=== Record excerpts ===
■ ■ ■ ■

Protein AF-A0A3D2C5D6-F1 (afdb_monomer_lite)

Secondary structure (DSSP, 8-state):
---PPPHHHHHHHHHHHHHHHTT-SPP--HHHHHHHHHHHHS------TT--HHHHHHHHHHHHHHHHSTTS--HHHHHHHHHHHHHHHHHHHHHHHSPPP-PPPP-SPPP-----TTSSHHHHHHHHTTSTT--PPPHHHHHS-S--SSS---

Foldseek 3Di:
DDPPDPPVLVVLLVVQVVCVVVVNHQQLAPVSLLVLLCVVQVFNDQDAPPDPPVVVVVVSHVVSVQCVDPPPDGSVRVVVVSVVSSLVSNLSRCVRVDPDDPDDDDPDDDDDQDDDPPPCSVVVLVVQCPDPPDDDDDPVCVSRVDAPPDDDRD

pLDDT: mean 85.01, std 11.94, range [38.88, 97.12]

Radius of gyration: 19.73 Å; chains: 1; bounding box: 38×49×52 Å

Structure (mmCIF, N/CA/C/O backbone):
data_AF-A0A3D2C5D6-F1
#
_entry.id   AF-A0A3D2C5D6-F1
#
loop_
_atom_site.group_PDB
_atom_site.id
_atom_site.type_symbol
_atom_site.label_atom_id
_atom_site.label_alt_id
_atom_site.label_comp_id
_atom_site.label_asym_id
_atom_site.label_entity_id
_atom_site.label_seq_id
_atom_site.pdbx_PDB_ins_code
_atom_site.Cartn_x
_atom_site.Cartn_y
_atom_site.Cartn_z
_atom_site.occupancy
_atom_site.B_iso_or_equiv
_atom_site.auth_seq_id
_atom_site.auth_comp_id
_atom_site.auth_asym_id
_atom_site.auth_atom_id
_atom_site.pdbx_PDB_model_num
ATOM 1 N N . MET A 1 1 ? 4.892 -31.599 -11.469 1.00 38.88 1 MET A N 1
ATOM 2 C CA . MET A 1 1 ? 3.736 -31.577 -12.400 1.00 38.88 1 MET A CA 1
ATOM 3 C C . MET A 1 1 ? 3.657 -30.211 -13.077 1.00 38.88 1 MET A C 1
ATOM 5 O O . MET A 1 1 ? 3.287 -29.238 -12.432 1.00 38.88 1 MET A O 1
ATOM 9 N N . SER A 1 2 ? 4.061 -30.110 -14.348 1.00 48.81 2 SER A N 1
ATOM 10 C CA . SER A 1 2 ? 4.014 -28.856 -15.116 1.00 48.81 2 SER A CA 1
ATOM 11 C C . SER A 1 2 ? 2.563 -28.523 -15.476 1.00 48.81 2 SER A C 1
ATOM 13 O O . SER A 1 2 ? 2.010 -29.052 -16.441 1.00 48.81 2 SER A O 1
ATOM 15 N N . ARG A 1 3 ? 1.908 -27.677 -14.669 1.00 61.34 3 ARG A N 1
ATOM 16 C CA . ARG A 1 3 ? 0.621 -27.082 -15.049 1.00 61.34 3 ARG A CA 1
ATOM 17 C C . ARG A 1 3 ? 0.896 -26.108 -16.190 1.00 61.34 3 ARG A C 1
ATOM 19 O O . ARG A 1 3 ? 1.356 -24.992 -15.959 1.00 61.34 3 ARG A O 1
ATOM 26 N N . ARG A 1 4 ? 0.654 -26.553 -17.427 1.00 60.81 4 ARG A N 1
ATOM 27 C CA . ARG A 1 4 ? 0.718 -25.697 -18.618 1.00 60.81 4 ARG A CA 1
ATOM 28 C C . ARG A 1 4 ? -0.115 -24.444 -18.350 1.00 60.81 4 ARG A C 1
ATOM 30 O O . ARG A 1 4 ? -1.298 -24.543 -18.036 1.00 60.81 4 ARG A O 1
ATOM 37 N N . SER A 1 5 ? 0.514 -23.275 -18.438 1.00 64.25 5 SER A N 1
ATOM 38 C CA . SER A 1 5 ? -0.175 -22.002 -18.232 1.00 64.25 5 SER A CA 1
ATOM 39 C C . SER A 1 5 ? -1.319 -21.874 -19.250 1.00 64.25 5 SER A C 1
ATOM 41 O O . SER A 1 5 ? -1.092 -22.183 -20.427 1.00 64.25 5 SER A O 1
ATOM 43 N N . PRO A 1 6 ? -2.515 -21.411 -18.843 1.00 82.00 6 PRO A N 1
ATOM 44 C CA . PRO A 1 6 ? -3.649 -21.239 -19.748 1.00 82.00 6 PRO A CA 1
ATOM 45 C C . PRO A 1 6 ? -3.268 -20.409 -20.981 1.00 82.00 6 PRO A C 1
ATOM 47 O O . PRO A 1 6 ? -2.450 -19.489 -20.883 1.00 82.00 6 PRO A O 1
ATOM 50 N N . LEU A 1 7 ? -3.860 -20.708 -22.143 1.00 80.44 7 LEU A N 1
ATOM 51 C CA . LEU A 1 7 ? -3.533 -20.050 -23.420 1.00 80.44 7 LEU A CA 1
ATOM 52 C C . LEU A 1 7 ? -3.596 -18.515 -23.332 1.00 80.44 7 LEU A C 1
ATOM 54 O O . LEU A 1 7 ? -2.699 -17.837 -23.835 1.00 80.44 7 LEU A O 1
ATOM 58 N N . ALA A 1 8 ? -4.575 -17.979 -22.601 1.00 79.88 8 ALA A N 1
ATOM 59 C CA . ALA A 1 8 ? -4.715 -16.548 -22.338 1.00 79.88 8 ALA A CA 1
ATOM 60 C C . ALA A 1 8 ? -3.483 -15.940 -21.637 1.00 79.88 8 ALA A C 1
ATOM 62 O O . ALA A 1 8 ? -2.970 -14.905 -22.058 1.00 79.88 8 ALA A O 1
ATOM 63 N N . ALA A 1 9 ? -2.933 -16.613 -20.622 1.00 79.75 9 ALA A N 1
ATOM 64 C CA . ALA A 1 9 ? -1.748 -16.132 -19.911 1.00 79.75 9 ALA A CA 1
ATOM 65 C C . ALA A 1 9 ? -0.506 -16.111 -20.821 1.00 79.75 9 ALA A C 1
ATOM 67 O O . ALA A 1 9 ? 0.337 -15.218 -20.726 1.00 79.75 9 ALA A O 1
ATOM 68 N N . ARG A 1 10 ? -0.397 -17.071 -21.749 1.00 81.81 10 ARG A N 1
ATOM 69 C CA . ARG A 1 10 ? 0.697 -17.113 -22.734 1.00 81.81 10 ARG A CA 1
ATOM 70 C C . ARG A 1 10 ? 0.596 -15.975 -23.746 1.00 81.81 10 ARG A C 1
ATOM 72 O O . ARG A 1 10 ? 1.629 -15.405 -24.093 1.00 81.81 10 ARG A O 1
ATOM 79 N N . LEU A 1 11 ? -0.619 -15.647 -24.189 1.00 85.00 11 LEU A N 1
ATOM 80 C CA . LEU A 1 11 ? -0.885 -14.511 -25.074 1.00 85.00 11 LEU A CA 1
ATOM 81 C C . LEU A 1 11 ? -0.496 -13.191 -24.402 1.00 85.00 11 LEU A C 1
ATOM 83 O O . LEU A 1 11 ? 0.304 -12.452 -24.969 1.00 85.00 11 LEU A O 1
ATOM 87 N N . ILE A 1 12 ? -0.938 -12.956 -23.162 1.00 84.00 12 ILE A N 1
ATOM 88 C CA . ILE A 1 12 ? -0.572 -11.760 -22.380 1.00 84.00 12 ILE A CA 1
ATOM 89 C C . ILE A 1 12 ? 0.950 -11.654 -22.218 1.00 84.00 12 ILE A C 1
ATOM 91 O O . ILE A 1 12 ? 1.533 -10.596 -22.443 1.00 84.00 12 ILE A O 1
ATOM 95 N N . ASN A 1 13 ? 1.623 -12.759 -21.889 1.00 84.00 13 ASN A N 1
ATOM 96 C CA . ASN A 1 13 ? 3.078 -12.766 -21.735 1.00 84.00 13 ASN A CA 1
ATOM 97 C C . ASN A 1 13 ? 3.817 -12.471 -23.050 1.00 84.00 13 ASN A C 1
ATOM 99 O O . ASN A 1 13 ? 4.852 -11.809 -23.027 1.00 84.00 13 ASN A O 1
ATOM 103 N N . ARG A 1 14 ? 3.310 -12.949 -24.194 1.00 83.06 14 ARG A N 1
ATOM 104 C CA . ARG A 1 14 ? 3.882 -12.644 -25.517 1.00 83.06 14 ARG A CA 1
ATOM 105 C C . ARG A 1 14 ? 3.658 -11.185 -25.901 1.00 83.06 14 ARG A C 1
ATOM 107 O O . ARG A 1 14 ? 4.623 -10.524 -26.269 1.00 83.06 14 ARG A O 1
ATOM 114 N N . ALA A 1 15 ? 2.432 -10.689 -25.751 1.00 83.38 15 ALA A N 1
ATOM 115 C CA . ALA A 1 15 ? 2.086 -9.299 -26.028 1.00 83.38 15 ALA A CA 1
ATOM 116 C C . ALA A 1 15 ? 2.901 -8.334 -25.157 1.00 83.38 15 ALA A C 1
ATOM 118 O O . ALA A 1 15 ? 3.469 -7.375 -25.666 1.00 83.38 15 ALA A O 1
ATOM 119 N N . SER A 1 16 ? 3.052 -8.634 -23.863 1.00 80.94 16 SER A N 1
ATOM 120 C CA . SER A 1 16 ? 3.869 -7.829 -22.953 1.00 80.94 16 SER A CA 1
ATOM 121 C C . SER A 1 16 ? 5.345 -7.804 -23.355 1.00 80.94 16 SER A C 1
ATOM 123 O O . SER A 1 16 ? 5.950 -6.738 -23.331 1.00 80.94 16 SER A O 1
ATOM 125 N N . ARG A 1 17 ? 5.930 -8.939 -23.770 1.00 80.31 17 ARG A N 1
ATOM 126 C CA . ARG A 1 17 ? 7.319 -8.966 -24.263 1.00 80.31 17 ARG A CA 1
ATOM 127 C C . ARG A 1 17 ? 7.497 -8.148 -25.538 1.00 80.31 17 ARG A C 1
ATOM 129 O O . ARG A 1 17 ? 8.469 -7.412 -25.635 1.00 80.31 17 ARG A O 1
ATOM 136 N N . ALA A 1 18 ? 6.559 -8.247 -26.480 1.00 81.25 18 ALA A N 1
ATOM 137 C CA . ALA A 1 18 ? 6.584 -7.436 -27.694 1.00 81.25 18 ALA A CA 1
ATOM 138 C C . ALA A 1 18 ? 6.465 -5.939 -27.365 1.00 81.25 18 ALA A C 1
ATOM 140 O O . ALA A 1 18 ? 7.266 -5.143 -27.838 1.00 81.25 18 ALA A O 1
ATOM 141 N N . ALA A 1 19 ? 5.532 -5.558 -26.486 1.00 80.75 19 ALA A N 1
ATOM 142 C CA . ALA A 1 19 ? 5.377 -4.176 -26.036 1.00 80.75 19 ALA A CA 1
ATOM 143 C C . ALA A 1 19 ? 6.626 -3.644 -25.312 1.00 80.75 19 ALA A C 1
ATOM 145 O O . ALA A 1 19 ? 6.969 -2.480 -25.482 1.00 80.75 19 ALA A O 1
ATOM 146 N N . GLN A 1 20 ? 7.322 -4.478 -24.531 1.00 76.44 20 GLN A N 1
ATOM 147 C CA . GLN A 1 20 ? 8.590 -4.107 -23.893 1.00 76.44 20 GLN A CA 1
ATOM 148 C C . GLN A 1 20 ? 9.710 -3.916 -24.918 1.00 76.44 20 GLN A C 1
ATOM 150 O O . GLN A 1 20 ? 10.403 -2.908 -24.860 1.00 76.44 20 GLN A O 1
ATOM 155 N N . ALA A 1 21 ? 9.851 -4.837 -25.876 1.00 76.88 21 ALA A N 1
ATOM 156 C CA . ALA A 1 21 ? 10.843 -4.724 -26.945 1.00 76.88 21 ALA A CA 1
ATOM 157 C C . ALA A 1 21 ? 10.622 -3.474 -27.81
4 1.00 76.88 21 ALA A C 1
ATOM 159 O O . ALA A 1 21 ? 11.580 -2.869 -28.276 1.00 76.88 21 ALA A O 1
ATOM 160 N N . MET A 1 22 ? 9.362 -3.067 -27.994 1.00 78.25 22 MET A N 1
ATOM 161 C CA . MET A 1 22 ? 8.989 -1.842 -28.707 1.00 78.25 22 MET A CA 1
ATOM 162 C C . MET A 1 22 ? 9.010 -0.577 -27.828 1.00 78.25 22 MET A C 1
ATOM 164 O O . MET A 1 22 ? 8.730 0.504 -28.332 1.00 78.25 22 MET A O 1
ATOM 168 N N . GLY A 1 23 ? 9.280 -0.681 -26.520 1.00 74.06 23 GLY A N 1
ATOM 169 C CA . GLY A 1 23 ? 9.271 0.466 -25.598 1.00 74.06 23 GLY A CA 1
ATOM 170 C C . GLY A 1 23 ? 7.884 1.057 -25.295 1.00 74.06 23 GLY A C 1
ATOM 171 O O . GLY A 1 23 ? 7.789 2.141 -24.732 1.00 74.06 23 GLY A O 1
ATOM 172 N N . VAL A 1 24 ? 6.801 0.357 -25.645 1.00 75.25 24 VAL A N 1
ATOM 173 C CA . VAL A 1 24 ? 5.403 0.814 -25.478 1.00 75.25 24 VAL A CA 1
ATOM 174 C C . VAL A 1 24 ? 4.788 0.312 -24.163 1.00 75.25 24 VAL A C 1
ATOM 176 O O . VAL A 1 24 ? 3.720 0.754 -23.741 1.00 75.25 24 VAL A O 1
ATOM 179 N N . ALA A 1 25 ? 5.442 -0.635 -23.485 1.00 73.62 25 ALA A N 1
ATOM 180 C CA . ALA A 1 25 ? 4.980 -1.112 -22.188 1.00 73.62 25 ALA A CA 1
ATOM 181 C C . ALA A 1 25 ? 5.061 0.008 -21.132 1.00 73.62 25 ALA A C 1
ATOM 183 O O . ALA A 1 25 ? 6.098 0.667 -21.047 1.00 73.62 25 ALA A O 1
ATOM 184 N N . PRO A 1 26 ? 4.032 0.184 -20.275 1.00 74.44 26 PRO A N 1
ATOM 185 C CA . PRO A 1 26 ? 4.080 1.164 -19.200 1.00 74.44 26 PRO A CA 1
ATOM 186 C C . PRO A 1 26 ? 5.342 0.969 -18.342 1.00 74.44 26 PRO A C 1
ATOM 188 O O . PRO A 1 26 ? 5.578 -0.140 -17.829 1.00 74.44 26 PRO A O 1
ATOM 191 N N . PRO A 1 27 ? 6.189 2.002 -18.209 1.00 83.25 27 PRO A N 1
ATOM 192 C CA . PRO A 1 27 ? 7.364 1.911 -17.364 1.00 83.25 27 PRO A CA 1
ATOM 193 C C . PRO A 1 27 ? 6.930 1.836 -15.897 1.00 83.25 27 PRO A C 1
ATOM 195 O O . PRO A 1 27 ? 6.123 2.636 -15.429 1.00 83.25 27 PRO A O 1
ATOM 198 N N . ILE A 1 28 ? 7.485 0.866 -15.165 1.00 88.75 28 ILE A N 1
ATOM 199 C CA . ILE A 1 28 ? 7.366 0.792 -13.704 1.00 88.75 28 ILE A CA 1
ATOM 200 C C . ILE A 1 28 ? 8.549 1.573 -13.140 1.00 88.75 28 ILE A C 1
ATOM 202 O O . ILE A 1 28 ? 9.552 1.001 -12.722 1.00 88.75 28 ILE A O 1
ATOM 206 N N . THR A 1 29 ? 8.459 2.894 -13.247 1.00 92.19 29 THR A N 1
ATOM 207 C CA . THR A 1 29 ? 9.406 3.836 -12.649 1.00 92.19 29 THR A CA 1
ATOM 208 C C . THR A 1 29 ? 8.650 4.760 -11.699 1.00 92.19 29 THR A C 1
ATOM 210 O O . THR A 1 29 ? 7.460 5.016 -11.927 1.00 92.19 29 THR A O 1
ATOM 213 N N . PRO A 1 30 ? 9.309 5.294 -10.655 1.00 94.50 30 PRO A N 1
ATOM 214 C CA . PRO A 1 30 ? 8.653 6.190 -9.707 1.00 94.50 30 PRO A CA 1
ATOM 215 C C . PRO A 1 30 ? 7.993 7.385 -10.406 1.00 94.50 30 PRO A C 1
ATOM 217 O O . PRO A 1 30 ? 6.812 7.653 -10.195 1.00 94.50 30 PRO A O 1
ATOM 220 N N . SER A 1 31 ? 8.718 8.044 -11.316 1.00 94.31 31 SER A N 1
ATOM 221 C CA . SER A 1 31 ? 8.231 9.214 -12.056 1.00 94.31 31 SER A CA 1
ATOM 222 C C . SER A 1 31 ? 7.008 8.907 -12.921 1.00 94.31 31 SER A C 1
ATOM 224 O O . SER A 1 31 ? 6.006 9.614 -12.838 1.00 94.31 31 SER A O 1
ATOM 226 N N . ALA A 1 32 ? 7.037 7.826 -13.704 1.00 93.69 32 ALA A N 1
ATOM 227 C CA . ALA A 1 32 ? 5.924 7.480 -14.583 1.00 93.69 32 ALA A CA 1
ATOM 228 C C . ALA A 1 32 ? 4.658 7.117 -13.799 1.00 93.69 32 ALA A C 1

■ ■ ■ ■

=== Assignment ===
From the entries above, give again exactly the lines running from the line with "ATOM 37 N N" to the line with "ATOM 50 N N"; include both of those lines.

=== Reply to the task ===
ATOM 37 N N . SER A 1 5 ? 0.514 -23.275 -18.438 1.00 64.25 5 SER A N 1
ATOM 38 C CA . SER A 1 5 ? -0.175 -22.002 -18.232 1.00 64.25 5 SER A CA 1
ATOM 39 C C . SER A 1 5 ? -1.319 -21.874 -19.250 1.00 64.25 5 SER A C 1
ATOM 41 O O . SER A 1 5 ? -1.092 -22.183 -20.427 1.00 64.25 5 SER A O 1
ATOM 43 N N . PRO A 1 6 ? -2.515 -21.411 -18.843 1.00 82.00 6 PRO A N 1
ATOM 44 C CA . PRO A 1 6 ? -3.649 -21.239 -19.748 1.00 82.00 6 PRO A CA 1
ATOM 45 C C . PRO A 1 6 ? -3.268 -20.409 -20.981 1.00 82.00 6 PRO A C 1
ATOM 47 O O . PRO A 1 6 ? -2.450 -19.489 -20.883 1.00 82.00 6 PRO A O 1
ATOM 50 N N . LEU A 1 7 ? -3.860 -20.708 -22.143 1.00 80.44 7 LEU A N 1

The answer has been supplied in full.